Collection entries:
+ + + + + + +
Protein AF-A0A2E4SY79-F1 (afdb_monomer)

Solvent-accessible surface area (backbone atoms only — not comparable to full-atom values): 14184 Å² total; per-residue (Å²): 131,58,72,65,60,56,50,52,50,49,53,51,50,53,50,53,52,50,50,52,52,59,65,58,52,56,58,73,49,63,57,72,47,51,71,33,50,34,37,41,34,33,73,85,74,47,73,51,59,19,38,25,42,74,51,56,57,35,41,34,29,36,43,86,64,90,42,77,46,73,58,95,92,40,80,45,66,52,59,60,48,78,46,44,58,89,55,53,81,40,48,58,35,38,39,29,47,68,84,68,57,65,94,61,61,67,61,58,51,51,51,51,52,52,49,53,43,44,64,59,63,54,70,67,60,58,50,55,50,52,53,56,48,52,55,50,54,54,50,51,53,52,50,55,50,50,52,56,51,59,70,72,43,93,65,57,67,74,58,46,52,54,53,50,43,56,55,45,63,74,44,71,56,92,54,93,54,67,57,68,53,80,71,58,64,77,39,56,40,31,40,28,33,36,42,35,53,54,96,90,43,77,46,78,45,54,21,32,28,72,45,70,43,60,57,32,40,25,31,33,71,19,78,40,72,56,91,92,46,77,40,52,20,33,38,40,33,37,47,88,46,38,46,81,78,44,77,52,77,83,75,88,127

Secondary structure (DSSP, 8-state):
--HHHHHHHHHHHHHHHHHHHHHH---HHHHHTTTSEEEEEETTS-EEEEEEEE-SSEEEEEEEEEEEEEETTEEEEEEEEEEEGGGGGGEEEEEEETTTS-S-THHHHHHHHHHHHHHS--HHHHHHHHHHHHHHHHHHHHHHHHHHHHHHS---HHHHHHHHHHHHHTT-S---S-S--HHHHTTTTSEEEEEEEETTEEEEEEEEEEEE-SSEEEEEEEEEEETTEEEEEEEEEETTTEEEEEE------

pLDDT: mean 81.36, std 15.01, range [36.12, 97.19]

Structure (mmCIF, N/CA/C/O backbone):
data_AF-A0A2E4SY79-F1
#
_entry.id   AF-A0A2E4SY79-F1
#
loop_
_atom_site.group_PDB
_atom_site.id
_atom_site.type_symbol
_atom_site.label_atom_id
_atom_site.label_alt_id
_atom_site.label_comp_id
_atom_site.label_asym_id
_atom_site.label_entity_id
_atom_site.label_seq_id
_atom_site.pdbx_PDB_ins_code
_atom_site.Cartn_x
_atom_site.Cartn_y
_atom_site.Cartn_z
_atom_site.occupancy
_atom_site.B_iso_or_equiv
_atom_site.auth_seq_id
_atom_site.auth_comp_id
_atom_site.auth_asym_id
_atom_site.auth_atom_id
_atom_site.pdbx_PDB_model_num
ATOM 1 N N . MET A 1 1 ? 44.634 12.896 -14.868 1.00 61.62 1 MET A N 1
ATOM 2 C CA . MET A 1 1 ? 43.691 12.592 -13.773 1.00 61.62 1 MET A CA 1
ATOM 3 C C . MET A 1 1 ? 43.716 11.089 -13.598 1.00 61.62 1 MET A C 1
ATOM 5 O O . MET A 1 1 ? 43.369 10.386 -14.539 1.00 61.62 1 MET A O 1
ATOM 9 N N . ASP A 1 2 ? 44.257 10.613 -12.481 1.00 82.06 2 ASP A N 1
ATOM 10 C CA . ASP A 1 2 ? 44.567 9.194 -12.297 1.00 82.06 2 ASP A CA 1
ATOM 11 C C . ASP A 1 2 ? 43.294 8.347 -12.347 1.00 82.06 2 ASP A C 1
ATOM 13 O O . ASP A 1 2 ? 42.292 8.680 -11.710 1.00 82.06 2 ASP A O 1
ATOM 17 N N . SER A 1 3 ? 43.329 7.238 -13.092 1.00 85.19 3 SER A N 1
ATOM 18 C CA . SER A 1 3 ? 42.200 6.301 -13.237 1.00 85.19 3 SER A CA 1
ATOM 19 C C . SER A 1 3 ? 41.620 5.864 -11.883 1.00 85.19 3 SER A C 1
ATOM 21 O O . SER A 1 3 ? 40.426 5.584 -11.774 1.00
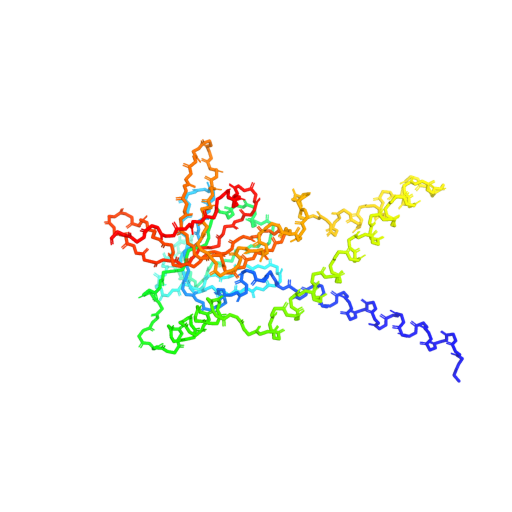 85.19 3 SER A O 1
ATOM 23 N N . PHE A 1 4 ? 42.454 5.852 -10.840 1.00 88.38 4 PHE A N 1
ATOM 24 C CA . PHE A 1 4 ? 42.055 5.587 -9.464 1.00 88.38 4 PHE A CA 1
ATOM 25 C C . PHE A 1 4 ? 41.116 6.665 -8.900 1.00 88.38 4 PHE A C 1
ATOM 27 O O . PHE A 1 4 ? 40.037 6.336 -8.409 1.00 88.38 4 PHE A O 1
ATOM 34 N N . LEU A 1 5 ? 41.467 7.949 -9.041 1.00 90.19 5 LEU A N 1
ATOM 35 C CA . LEU A 1 5 ? 40.639 9.074 -8.592 1.00 90.19 5 LEU A CA 1
ATOM 36 C C . LEU A 1 5 ? 39.273 9.062 -9.293 1.00 90.19 5 LEU A C 1
ATOM 38 O O . LEU A 1 5 ? 38.243 9.248 -8.652 1.00 90.19 5 LEU A O 1
ATOM 42 N N . PHE A 1 6 ? 39.259 8.775 -10.598 1.00 90.12 6 PHE A N 1
ATOM 43 C CA . PHE A 1 6 ? 38.022 8.673 -11.371 1.00 90.12 6 PHE A CA 1
ATOM 44 C C . PHE A 1 6 ? 37.128 7.527 -10.874 1.00 90.12 6 PHE A C 1
ATOM 46 O O . PHE A 1 6 ? 35.934 7.726 -10.660 1.00 90.12 6 PHE A O 1
ATOM 53 N N . SER A 1 7 ? 37.707 6.350 -10.607 1.00 91.06 7 SER A N 1
ATOM 54 C CA . SER A 1 7 ? 36.962 5.209 -10.058 1.00 91.06 7 SER A CA 1
ATOM 55 C C . SER A 1 7 ? 36.395 5.488 -8.660 1.00 91.06 7 SER A C 1
ATOM 57 O O . SER A 1 7 ? 35.239 5.166 -8.391 1.00 91.06 7 SER A O 1
ATOM 59 N N . LEU A 1 8 ? 37.162 6.162 -7.796 1.00 90.75 8 LEU A N 1
ATOM 60 C CA . LEU A 1 8 ? 36.735 6.537 -6.449 1.00 90.75 8 LEU A CA 1
ATOM 61 C C . LEU A 1 8 ? 35.571 7.536 -6.487 1.00 90.75 8 LEU A C 1
ATOM 63 O O . LEU A 1 8 ? 34.591 7.369 -5.758 1.00 90.75 8 LEU A O 1
ATOM 67 N N . ILE A 1 9 ? 35.655 8.537 -7.370 1.00 90.69 9 ILE A N 1
ATOM 68 C CA . ILE A 1 9 ? 34.580 9.511 -7.592 1.00 90.69 9 ILE A CA 1
ATOM 69 C C . ILE A 1 9 ? 33.321 8.797 -8.083 1.00 90.69 9 ILE A C 1
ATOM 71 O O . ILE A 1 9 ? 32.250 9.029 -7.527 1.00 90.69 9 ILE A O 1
+ + + + + + +
Both the line containing "ATOM 1 N N ." and the line containing "ATOM 34 N N" above belong in the output, as do the lines between them. Print them exactly, without pictures.

Answer section:
ATOM 1 N N . MET A 1 1 ? 44.634 12.896 -14.868 1.00 61.62 1 MET A N 1
ATOM 2 C CA . MET A 1 1 ? 43.691 12.592 -13.773 1.00 61.62 1 MET A CA 1
ATOM 3 C C . MET A 1 1 ? 43.716 11.089 -13.598 1.00 61.62 1 MET A C 1
ATOM 5 O O . MET A 1 1 ? 43.369 10.386 -14.539 1.00 61.62 1 MET A O 1
ATOM 9 N N . ASP A 1 2 ? 44.257 10.613 -12.481 1.00 82.06 2 ASP A N 1
ATOM 10 C CA . ASP A 1 2 ? 44.567 9.194 -12.297 1.00 82.06 2 ASP A CA 1
ATOM 11 C C . ASP A 1 2 ? 43.294 8.347 -12.347 1.00 82.06 2 ASP A C 1
ATOM 13 O O . ASP A 1 2 ? 42.292 8.680 -11.710 1.00 82.06 2 ASP A O 1
ATOM 17 N N . SER A 1 3 ? 43.329 7.238 -13.092 1.00 85.19 3 SER A N 1
ATOM 18 C CA . SER A 1 3 ? 42.200 6.301 -13.237 1.00 85.19 3 SER A CA 1
ATOM 19 C C . SER A 1 3 ? 41.620 5.864 -11.883 1.00 85.19 3 SER A C 1
ATOM 21 O O . SER A 1 3 ? 40.426 5.584 -11.774 1.00
 85.19 3 SER A O 1
ATOM 23 N N . PHE A 1 4 ? 42.454 5.852 -10.840 1.00 88.38 4 PHE A N 1
ATOM 24 C CA . PHE A 1 4 ? 42.055 5.587 -9.464 1.00 88.38 4 PHE A CA 1
ATOM 25 C C . PHE A 1 4 ? 41.116 6.665 -8.900 1.00 88.38 4 PHE A C 1
ATOM 27 O O . PHE A 1 4 ? 40.037 6.336 -8.409 1.00 88.38 4 PHE A O 1
ATOM 34 N N . LEU A 1 5 ? 41.467 7.949 -9.041 1.00 90.19 5 LEU A N 1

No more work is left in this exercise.